Botulism antitoxin may cause headaches, chills, nausea, vomiting, or unusual tiredness or weakness, while you are receiving the injection or within 24 hours after you receive it. Check with your doctor or nurse right away if you have any of these symptoms.
Botulism antitoxin is made from horse plasma. Some horse blood products have transmitted viruses to people who have received them, although the risk is low. Talk to your doctor if you have any symptoms that concern you.
Botulism antitoxin side effects
Along with its needed effects, a medicine may cause some unwanted effects. Although not all of these side effects may occur, if they do occur they may need medical attention.
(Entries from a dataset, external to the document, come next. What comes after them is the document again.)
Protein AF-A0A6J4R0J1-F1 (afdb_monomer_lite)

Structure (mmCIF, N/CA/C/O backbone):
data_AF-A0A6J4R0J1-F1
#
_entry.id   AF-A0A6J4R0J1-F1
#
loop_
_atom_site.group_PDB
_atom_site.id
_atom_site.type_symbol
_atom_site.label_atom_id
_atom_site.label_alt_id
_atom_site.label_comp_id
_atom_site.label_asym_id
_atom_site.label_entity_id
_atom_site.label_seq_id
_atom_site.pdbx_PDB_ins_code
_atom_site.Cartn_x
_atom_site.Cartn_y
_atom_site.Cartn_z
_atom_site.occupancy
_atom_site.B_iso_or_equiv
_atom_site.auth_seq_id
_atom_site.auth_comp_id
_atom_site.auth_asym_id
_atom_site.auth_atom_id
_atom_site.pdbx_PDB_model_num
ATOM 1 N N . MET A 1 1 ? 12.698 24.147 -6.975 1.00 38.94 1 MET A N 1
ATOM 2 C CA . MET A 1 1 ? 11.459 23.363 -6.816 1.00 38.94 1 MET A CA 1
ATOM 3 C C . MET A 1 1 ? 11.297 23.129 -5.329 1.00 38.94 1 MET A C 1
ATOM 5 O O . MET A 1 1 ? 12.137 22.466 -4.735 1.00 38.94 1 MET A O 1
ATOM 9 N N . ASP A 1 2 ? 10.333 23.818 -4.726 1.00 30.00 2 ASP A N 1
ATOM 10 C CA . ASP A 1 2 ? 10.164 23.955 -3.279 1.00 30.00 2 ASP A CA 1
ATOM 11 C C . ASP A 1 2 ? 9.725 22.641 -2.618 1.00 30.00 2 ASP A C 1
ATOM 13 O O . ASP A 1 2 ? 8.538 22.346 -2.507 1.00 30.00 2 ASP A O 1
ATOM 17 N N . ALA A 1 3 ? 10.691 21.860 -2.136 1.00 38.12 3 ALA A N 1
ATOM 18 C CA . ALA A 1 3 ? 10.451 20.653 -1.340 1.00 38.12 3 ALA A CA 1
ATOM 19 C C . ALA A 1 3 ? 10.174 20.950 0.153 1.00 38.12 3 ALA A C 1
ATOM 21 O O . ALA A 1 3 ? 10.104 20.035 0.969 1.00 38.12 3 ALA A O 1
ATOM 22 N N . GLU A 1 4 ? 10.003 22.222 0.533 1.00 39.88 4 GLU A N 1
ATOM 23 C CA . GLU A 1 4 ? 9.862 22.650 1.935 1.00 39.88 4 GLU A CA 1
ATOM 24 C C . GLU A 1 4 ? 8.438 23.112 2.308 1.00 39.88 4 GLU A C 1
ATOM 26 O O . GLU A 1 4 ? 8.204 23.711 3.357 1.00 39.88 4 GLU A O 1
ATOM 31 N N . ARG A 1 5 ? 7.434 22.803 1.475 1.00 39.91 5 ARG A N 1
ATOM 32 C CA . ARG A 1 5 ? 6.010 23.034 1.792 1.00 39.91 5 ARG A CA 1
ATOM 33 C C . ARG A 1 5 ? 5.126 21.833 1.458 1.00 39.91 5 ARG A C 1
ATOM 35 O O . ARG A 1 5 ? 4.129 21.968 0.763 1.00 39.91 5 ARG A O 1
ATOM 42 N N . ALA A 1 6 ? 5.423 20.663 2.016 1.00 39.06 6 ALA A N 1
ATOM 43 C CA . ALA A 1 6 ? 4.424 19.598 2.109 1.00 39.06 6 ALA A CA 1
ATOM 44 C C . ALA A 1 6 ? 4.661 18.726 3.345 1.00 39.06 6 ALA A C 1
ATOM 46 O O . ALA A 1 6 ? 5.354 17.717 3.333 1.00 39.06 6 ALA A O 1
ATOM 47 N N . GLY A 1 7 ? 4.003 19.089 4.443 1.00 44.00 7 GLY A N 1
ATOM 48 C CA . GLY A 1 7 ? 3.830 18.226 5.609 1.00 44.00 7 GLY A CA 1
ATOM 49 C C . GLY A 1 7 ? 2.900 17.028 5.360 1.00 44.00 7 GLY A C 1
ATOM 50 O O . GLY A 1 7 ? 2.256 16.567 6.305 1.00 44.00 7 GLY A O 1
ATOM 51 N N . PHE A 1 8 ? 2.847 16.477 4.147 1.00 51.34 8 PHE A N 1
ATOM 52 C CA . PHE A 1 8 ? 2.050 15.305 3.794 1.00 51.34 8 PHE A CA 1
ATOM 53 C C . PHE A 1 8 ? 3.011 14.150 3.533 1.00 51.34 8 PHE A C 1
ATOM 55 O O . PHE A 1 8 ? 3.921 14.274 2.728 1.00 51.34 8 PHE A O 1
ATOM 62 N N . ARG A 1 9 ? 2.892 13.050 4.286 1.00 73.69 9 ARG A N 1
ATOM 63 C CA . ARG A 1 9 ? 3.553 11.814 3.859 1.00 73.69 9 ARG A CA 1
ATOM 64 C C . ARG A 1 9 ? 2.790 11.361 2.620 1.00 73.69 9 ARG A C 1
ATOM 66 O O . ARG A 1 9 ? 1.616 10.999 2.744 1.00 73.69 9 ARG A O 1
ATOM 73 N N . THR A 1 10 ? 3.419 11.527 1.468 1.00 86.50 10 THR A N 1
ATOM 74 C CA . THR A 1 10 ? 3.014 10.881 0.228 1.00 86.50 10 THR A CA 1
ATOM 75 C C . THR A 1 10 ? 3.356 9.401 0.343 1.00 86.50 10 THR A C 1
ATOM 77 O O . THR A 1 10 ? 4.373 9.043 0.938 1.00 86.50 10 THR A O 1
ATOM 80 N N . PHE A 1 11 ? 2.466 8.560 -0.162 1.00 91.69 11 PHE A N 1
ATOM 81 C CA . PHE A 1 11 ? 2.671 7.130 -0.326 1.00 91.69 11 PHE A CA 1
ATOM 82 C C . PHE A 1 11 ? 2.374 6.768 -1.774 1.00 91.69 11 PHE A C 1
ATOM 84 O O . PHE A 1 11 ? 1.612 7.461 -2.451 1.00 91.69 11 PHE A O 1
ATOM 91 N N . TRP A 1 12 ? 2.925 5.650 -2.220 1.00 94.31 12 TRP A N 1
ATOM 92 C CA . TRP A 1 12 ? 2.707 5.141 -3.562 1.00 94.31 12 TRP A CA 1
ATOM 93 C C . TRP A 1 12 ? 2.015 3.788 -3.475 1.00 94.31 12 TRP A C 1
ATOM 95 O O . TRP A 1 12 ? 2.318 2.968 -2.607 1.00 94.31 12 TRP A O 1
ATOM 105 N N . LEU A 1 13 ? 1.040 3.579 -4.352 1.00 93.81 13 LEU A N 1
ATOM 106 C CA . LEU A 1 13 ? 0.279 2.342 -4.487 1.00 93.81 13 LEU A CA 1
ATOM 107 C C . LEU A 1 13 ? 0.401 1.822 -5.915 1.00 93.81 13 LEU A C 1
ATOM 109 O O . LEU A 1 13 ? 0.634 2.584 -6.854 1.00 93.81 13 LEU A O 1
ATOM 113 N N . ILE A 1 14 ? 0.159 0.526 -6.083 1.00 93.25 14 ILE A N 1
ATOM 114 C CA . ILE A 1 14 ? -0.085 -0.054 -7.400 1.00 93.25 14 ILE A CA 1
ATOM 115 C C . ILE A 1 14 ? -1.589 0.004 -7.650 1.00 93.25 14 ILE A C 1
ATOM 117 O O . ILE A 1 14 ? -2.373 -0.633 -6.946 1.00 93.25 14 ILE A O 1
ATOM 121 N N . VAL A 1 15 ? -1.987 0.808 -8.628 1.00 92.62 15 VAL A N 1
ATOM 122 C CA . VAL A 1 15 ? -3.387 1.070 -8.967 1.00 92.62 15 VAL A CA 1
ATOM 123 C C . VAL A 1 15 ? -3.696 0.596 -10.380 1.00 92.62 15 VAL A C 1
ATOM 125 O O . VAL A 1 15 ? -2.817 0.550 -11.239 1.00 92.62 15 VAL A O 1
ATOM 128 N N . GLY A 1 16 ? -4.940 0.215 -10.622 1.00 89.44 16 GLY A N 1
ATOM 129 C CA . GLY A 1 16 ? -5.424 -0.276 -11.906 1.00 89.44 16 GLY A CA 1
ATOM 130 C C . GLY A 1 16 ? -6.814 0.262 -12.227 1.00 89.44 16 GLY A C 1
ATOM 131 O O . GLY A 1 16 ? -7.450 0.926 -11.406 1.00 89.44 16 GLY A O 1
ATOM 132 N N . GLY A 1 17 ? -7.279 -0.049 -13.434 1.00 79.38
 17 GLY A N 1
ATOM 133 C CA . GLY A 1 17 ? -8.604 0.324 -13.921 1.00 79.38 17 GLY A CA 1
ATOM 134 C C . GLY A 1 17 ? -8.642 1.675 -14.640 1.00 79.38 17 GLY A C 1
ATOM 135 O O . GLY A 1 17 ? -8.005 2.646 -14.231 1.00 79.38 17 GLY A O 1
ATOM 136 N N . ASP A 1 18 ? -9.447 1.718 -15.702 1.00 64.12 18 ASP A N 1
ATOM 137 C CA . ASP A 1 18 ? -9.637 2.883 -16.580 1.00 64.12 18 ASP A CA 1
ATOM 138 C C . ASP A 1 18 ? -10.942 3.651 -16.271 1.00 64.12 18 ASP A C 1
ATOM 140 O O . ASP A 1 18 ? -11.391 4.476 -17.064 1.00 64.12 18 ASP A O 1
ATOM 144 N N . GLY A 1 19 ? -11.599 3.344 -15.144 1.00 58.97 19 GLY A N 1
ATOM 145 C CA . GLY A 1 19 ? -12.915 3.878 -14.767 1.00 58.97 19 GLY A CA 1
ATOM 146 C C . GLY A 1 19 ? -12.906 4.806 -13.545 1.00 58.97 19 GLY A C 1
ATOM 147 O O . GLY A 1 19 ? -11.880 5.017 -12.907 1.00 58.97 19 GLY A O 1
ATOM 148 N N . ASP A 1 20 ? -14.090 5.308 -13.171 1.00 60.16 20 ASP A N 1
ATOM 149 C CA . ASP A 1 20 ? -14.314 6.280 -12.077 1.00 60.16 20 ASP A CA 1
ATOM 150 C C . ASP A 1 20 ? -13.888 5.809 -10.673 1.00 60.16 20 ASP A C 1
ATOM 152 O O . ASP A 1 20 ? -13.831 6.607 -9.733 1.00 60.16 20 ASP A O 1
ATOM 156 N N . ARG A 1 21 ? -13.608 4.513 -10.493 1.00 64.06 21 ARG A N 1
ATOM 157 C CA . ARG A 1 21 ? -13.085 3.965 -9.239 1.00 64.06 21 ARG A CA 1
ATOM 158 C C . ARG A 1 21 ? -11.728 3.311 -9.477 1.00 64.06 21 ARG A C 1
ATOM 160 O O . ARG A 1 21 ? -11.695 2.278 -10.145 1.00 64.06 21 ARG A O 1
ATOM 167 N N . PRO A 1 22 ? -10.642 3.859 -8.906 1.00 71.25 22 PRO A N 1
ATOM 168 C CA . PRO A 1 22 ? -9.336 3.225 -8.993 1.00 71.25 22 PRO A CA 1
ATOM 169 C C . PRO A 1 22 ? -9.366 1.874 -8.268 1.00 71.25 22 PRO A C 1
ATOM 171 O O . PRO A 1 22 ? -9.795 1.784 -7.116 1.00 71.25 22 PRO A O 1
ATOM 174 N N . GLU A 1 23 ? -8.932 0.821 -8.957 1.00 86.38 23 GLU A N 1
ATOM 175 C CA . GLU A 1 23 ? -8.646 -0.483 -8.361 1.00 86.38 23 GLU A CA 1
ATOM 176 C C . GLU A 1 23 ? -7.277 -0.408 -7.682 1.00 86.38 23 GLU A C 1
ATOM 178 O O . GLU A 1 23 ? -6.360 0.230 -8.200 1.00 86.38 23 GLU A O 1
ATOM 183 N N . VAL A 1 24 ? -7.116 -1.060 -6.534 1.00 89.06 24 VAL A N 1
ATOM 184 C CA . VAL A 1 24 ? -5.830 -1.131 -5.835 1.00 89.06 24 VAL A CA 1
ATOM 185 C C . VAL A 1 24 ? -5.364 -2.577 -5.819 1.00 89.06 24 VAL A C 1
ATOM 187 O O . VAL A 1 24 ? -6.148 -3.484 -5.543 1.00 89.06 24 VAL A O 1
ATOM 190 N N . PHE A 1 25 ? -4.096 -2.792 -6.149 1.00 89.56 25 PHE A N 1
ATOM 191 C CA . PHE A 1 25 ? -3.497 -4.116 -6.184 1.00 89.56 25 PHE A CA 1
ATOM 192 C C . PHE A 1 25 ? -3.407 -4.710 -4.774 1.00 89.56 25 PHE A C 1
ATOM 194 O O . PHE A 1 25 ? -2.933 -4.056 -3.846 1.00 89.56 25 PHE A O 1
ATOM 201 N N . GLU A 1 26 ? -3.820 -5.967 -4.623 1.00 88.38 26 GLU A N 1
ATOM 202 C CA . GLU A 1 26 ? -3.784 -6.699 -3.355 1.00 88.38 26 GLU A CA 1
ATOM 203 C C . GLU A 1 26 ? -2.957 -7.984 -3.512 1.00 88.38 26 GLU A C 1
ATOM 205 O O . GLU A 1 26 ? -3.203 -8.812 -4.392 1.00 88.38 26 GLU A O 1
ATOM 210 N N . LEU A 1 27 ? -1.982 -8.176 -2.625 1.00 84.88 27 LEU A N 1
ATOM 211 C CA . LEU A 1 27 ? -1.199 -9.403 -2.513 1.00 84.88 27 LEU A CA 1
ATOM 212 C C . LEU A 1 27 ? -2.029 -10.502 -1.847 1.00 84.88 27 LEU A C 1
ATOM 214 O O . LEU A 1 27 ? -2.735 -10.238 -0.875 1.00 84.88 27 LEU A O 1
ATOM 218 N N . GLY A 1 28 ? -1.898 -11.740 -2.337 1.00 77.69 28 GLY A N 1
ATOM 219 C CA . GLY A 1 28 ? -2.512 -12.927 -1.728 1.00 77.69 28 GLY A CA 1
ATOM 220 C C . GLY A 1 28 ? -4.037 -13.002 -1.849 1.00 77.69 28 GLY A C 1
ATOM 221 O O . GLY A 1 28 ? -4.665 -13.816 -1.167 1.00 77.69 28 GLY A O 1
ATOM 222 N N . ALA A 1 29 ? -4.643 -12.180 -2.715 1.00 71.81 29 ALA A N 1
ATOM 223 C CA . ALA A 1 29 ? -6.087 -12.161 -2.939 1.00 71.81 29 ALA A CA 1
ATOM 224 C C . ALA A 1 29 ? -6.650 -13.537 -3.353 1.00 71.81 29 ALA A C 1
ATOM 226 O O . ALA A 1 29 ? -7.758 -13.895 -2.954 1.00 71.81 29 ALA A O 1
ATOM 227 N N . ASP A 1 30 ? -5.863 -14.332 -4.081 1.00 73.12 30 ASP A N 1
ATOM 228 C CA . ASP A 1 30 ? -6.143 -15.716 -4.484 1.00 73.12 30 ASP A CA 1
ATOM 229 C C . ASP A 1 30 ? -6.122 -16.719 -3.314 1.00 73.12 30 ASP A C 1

Check with your doctor or nurse immediately if any of the following side effects occur:
- hives or welts
- itching skin
- redness of the skin
- throat discomfort
- Chest pain or discomfort
- difficulty with breathing
- fast, pounding, or irregular heartbeat or pulse
- feeling of discomfort
- increased sweating
- inflammation of the joints
- lightheadedness, dizziness, or fainting
- muscle aches
- no blood pressure or pulse
- noisy breathing
- slow or irregular heartbeat
- stopping of heart
- swollen lymph glands
- tightness in the chest
- unusual tiredness
Incidence not known
- Blurred vision
- difficulty with moving
- difficulty with swallowing
- dizziness, faintness, or lightheadedness when getting up suddenly from a lying or sitting position
- large, hive-like swelling on the face, eyelids, lips, tongue, throat, hands, legs, feet, or sex organs
- muscle cramping
- muscle pains or stiffness
- noisy breathing
- puffiness or swelling of the eyelids or around the eyes, face, lips, or tongue
- redness of the skin
- swollen joints
- swollen, painful, or tender lymph glands in the neck, armpit, or groin
Some side effects may occur that usually do not need medical attention. These side effects may go away during treatment as your body adjusts to the medicine. Also, your health care professional may be able to tell you about ways to prevent or reduce some of these side effects. Check with your health care professional if any of the following side effects continue or are bothersome or if you have any questions about them:
- decrease in the frequency of urination
- decrease in urine volume
- difficulty in passing urine (dribbling)
- dry mouth
- painful urination
- trouble sleeping
Incidence not known
- Bleeding, blistering, burning, coldness, discoloration of the skin, feeling of pressure, hives, infection, inflammation, itching, lumps, numbness, pain, rash, redness, scarring, soreness, stinging, swelling, tenderness, tingling, ulceration, or warmth at the injection site
Other side effects not listed may also occur in some patients. If you notice any other effects, check with your healthcare professional.
Call your doctor for medical advice about side effects. You may report side effects to the FDA at 1-800-FDA-1088.